Metadata-Version: 2.1
Name: embs
Version: 0.1.5
Summary: Embs is a lightweight Python toolkit for document retrieval, embedding generation, and ranking—ideal for RAG-based AI, chatbots, and search systems with caching support.
Author: Hieu Lam
Author-email: lamhieu.vk@gmail.com
Requires-Python: >=3.10,<4.0
Classifier: Programming Language :: Python :: 3
Classifier: Programming Language :: Python :: 3.10
Classifier: Programming Language :: Python :: 3.11
Classifier: Programming Language :: Python :: 3.12
Classifier: Programming Language :: Python :: 3.13
Requires-Dist: aiohttp (>=3.8.4,<4.0.0)
Requires-Dist: duckduckgo-search (>=7.1.1,<8.0.0)
Requires-Dist: pytest (>=8.3.4,<9.0.0)
Requires-Dist: pytest-asyncio (>=0.25.2,<0.26.0)
Description-Content-Type: text/markdown

# embs

[![PyPI](https://img.shields.io/pypi/v/embs.svg?style=flat-square)](https://pypi.org/project/embs/)
[![License](https://img.shields.io/pypi/l/embs.svg?style=flat-square)](https://pypi.org/project/embs/)
[![Downloads](https://img.shields.io/pypi/dm/embs.svg?style=flat-square)](https://pypi.org/project/embs/)
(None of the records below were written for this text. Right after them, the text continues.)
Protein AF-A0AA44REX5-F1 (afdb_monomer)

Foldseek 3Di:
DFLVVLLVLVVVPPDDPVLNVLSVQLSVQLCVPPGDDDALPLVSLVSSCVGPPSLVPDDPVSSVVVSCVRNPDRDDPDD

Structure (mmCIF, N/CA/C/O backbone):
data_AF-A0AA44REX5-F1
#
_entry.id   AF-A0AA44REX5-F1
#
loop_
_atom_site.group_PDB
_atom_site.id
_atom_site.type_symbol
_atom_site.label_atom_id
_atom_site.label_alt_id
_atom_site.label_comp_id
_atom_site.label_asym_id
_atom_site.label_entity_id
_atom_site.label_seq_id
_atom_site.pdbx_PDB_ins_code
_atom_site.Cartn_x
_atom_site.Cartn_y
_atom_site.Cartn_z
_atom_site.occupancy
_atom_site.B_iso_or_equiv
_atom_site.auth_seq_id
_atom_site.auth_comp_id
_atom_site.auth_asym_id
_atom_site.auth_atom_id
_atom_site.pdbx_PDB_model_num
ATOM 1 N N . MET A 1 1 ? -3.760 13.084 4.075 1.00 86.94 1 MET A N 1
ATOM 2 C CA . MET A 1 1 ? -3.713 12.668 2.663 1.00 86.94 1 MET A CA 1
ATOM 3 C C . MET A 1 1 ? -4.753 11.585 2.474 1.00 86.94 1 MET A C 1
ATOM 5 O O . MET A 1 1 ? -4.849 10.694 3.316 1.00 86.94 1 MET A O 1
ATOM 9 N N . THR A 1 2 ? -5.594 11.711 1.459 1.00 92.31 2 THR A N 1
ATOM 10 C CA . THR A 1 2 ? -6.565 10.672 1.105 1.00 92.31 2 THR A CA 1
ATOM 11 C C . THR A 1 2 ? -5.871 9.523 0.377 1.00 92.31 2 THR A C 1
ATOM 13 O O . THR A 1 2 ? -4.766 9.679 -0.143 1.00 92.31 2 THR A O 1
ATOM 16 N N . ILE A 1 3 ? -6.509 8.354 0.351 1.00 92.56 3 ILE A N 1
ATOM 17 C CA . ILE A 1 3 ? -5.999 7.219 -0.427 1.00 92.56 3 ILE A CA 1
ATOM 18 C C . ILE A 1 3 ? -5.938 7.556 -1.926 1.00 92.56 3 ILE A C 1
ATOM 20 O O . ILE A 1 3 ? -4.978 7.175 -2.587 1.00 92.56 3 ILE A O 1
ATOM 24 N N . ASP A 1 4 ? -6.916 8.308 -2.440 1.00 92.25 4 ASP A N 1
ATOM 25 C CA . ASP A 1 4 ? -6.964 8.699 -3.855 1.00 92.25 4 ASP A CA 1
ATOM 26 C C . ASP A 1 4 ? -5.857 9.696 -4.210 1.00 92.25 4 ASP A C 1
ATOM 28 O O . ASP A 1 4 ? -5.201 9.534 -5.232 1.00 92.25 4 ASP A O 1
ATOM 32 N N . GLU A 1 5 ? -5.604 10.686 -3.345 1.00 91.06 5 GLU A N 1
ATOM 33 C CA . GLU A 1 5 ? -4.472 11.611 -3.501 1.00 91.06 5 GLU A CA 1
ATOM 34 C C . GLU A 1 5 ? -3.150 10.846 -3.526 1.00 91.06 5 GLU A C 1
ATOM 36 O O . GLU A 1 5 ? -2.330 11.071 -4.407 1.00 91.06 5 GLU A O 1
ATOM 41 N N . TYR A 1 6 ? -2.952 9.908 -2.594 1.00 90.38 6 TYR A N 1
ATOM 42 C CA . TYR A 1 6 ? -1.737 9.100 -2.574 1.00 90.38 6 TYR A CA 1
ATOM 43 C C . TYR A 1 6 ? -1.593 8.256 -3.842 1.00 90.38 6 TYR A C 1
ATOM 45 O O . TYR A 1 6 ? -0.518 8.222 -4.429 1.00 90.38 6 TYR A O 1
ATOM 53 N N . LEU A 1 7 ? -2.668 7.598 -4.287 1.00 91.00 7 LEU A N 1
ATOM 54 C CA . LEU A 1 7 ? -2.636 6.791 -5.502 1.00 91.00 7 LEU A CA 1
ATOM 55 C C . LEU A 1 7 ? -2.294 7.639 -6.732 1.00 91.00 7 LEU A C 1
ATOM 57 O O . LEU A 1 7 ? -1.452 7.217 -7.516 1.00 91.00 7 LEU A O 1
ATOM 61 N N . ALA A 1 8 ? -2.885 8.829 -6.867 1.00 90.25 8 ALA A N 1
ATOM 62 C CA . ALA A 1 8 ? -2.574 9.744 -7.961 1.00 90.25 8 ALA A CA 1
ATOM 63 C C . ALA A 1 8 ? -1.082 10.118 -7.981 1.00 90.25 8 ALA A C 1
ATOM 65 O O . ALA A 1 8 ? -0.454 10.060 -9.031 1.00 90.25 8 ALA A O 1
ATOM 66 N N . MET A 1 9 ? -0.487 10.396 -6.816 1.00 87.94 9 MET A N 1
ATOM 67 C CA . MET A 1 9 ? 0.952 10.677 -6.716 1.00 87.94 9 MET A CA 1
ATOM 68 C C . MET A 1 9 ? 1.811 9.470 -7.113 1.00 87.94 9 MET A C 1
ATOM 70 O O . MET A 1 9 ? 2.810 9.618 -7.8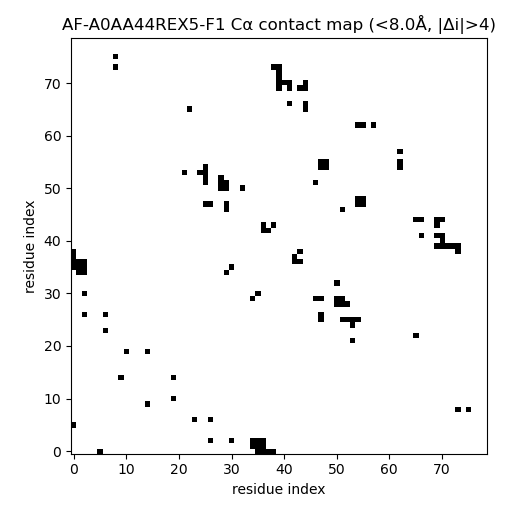06 1.00 87.94 9 MET A O 1
ATOM 74 N N . MET A 1 10 ? 1.413 8.261 -6.710 1.00 87.38 10 MET A N 1
ATOM 75 C CA . MET A 1 10 ? 2.139 7.040 -7.073 1.00 87.38 10 MET A CA 1
ATOM 76 C C . MET A 1 10 ? 2.015 6.689 -8.564 1.00 87.38 10 MET A C 1
ATOM 78 O O . MET A 1 10 ? 2.861 5.965 -9.079 1.00 87.38 10 MET A O 1
ATOM 82 N N . GLU A 1 11 ? 0.971 7.161 -9.253 1.00 86.75 11 GLU A N 1
ATOM 83 C CA . GLU A 1 11 ? 0.798 6.991 -10.703 1.00 86.75 11 GLU A CA 1
ATOM 84 C C . GLU A 1 11 ? 1.689 7.925 -11.532 1.00 86.75 11 GLU A C 1
ATOM 86 O O . GLU A 1 11 ? 1.964 7.622 -12.694 1.00 86.75 11 GLU A O 1
ATOM 91 N N . GLU A 1 12 ? 2.176 9.018 -10.943 1.00 85.75 12 GLU A N 1
ATOM 92 C CA . GLU A 1 12 ? 3.197 9.880 -11.551 1.00 85.75 12 GLU A CA 1
ATOM 93 C C . GLU A 1 12 ? 4.607 9.272 -11.441 1.00 85.75 12 GLU A C 1
ATOM 95 O O . GLU A 1 12 ? 5.476 9.556 -12.269 1.00 85.75 12 GLU A O 1
ATOM 100 N N . ASP A 1 13 ? 4.828 8.390 -10.461 1.00 76.88 13 ASP A N 1
ATOM 101 C CA . ASP A 1 13 ? 6.087 7.671 -10.289 1.00 76.88 13 ASP A CA 1
ATOM 102 C C . ASP A 1 13 ? 6.202 6.474 -11.258 1.00 76.88 13 ASP A C 1
ATOM 104 O O . ASP A 1 13 ? 5.251 5.705 -11.437 1.00 76.88 13 ASP A O 1
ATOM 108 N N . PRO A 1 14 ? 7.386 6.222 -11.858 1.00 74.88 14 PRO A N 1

**embs** is your **one-stop toolkit** for document ingestion, embedding, and ranking workflows.
Whether you are building a **retrieval-augmented generation (RAG) system**, a **chatbot**, or a
**semantic search engine**, **embs** makes it fast and simple to integrate document retrieval,
embedding, and ranking with minimal configuration.

## Why Choose embs?

- **Free External APIs**:
  - **Docsifer** for converting files/URLs (PDFs, HTML, images, etc.) to Markdown.
  - **Lightweight Embeddings API** for generating high-quality, multilingual embeddings.
- **Optimized for RAG & Chatbots**:  
  Automatically split documents into meaningful chunks, generate embeddings, and rank them by query relevance to empower your chatbot or generative model.
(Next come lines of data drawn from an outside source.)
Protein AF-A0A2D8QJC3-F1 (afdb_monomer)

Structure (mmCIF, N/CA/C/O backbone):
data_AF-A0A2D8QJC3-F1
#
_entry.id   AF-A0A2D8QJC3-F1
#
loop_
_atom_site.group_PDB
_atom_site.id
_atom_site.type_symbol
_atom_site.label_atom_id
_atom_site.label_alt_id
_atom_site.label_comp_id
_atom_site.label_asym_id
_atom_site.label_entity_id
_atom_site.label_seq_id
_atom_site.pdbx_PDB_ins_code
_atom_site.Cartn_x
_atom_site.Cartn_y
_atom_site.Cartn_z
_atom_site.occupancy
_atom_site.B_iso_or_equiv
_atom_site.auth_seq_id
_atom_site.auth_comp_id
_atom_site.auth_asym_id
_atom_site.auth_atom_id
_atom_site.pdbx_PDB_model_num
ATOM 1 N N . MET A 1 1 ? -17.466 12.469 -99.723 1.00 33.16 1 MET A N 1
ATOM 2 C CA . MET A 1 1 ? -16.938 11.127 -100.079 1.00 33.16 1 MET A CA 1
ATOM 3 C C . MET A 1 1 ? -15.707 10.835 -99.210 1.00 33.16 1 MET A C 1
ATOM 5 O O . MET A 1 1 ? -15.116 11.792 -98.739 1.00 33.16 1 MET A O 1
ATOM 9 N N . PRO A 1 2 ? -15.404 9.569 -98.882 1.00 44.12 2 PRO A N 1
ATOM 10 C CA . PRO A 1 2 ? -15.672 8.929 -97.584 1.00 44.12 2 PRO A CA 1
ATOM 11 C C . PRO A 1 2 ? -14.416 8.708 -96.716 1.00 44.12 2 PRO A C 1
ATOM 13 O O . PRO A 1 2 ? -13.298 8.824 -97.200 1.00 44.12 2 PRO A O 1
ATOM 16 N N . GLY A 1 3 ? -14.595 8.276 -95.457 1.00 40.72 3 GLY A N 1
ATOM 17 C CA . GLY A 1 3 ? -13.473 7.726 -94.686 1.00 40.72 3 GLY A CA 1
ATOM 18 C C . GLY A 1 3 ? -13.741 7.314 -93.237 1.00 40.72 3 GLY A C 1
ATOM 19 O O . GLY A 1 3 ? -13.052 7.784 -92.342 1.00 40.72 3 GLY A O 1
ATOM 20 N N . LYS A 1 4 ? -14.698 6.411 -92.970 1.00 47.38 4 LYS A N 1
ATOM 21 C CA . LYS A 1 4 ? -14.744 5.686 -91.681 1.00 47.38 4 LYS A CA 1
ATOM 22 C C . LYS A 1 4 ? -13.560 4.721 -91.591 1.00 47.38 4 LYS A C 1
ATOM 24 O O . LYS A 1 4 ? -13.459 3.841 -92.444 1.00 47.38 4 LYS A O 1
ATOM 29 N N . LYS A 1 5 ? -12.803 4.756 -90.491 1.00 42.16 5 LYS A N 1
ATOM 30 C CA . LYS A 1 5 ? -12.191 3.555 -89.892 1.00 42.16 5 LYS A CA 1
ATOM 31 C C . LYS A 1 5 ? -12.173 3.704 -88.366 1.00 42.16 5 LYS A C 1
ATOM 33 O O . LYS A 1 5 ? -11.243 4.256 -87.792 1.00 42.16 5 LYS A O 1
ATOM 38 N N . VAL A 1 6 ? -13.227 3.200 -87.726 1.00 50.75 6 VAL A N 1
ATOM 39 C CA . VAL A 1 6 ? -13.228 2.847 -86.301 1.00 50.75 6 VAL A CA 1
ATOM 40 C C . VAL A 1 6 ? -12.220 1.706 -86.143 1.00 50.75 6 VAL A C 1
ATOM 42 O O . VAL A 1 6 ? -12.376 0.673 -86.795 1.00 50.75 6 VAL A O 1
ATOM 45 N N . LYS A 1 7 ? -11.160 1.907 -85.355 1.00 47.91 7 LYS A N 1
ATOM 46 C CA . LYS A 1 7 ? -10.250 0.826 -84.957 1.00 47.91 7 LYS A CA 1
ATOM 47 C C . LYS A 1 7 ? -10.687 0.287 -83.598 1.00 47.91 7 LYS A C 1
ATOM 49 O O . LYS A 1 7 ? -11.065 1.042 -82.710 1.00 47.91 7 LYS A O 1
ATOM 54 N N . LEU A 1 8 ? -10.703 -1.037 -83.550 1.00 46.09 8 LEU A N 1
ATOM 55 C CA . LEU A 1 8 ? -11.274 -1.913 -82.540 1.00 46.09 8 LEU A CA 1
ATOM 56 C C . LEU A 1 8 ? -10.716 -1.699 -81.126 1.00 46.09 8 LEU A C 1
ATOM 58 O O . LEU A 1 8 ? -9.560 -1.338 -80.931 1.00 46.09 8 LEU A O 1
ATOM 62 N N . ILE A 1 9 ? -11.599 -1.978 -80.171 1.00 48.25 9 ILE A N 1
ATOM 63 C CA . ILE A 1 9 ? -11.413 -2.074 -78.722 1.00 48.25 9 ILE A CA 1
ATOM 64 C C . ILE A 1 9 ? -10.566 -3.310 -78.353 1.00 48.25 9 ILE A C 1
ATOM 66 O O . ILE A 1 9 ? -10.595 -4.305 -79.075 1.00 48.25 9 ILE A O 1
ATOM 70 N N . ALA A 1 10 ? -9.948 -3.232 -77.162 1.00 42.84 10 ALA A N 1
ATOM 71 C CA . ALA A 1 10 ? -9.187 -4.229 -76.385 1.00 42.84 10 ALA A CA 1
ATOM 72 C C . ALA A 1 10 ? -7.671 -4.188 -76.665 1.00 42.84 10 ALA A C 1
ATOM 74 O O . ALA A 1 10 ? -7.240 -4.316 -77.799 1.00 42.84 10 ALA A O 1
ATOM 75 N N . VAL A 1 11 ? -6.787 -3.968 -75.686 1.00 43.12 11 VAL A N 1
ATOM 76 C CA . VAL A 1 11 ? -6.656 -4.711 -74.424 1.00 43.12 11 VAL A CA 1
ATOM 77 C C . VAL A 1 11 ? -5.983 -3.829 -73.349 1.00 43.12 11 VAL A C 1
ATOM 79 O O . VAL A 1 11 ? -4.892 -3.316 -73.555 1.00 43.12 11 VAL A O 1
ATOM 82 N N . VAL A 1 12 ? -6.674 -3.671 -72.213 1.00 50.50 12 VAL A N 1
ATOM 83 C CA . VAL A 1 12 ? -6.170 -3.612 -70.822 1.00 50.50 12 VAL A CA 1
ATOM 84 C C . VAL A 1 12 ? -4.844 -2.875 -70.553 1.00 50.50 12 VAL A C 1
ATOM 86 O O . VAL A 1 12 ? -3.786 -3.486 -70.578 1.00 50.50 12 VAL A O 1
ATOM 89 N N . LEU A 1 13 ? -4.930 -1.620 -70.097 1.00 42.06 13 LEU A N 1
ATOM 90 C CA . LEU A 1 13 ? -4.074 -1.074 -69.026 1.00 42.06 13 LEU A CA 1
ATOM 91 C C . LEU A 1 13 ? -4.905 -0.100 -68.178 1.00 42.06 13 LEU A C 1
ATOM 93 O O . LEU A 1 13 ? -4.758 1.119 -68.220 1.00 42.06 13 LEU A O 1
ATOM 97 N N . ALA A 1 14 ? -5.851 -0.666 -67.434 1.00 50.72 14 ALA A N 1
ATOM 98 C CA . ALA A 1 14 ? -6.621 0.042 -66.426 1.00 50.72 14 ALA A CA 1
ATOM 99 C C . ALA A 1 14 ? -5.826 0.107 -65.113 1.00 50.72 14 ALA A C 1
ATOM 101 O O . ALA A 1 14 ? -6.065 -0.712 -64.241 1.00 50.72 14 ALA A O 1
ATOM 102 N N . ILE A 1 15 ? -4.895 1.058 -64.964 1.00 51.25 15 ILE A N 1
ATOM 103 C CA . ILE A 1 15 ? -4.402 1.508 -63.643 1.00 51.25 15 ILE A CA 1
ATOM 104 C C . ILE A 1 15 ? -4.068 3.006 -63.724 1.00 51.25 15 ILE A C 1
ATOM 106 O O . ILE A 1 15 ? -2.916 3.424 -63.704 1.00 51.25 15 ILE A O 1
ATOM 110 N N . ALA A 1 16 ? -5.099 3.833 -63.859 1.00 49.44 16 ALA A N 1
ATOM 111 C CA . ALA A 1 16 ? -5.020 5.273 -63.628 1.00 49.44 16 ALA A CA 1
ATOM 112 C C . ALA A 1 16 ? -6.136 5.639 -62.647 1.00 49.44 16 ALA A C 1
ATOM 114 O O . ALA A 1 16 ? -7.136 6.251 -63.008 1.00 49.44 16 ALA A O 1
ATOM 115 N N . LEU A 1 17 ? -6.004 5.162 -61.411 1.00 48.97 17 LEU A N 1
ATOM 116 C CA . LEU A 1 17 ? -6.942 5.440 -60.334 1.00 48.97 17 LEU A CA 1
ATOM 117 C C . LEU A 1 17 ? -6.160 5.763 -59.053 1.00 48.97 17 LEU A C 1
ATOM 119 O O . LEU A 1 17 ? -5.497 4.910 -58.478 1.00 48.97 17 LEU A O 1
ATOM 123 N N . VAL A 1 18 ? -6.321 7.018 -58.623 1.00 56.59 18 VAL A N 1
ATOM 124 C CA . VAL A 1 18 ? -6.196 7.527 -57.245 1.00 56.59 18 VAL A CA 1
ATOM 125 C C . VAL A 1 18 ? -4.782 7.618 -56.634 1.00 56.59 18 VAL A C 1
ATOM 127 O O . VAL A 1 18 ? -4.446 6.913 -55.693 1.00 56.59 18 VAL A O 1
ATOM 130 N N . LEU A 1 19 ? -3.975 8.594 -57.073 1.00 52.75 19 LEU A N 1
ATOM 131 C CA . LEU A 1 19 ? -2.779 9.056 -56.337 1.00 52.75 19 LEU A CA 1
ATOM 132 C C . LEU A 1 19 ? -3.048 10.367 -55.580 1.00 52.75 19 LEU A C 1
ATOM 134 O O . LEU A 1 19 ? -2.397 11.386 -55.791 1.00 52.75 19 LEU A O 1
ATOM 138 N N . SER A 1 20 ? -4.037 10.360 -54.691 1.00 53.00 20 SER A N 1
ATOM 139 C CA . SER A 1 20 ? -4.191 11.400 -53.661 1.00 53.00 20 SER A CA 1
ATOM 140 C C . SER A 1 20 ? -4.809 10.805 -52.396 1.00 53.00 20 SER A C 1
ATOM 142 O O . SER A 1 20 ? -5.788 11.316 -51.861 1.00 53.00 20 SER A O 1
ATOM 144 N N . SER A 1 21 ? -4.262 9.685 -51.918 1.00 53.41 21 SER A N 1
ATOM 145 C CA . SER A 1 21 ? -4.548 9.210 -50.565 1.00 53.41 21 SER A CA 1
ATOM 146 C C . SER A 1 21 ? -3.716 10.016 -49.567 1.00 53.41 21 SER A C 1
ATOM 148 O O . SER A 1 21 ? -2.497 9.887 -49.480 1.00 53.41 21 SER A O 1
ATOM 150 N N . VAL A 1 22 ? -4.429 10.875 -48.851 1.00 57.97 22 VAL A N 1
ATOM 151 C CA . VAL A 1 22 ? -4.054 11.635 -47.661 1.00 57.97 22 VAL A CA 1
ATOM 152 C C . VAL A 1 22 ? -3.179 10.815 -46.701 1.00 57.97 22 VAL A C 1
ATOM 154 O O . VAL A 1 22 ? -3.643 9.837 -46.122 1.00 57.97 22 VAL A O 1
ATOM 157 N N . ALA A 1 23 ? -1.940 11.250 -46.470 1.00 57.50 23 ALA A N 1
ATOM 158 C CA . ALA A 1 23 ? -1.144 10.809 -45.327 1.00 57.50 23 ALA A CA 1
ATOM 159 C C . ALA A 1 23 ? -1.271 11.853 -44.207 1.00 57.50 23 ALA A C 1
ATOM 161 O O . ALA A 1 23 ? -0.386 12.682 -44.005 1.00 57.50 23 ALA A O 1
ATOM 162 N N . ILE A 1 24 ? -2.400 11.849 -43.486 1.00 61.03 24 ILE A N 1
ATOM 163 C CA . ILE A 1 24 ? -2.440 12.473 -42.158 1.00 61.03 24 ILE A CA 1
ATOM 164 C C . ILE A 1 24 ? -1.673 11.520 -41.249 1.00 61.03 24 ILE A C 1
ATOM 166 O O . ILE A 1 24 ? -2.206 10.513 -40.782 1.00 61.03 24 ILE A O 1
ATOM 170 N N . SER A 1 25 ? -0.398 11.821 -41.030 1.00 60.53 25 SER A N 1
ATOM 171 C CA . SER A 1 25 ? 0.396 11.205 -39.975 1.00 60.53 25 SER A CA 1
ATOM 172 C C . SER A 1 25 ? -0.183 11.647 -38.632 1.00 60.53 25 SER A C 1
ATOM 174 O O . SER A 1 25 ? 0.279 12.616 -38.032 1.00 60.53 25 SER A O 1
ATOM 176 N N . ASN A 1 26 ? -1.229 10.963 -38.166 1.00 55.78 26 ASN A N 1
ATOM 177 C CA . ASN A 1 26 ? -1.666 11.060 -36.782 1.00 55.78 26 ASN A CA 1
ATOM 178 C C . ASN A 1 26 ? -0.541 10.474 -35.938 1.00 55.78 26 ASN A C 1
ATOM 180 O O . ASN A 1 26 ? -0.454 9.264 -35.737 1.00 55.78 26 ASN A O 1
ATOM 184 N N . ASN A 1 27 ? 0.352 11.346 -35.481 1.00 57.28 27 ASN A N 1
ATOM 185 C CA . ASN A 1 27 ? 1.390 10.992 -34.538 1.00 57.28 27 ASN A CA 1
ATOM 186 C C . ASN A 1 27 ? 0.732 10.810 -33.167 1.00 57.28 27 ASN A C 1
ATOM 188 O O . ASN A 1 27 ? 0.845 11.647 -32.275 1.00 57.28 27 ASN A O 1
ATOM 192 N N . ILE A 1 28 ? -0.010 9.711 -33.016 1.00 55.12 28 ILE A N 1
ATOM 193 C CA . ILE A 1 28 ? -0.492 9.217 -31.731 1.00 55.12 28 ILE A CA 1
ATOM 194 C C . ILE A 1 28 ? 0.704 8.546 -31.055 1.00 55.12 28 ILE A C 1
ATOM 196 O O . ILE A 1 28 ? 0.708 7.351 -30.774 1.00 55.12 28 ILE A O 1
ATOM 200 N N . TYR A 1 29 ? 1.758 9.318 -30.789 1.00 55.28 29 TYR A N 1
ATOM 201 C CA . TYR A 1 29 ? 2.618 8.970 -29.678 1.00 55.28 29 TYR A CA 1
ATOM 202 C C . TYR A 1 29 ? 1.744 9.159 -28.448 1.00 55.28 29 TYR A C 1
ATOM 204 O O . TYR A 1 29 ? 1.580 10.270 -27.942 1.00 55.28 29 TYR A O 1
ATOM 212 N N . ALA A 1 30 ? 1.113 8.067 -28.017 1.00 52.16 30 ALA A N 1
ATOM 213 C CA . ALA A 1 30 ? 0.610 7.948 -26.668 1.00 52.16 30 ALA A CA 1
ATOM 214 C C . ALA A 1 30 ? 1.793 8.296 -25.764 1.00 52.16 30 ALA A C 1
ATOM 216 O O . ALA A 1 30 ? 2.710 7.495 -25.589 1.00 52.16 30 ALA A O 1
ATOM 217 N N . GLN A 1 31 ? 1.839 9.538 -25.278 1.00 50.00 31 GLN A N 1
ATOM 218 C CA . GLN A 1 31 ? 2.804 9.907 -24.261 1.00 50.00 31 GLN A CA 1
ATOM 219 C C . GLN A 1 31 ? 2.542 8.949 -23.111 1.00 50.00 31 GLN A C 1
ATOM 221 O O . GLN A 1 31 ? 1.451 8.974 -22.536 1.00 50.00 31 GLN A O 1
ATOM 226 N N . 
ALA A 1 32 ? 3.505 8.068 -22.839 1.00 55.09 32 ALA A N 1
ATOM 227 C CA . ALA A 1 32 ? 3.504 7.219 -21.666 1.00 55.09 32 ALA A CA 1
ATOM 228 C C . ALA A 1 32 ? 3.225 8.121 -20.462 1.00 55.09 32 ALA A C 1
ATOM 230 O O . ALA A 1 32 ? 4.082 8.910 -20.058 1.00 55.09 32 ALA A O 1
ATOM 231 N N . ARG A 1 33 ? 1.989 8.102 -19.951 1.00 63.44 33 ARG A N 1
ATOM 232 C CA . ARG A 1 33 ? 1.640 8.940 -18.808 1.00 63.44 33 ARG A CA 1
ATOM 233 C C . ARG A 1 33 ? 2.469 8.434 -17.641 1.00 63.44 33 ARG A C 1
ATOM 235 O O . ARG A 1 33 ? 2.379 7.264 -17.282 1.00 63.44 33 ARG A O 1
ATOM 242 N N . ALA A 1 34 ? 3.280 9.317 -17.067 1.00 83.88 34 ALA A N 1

- **Flexible Splitting**:  
  Use the built-in Markdown splitter or provide a custom splitting function to best suit your documents.

- **Unified Pipeline**:  
  Seamlessly handle document ingestion, content extraction, embedding generation, and relevance ranking—all in one library.

- **DuckDuckGo-powered Web Search**:  
  The new `search_documents` function leverages DuckDuckGo to find relevant URLs by keyword, retrieves their content via Docsifer, and ranks the results.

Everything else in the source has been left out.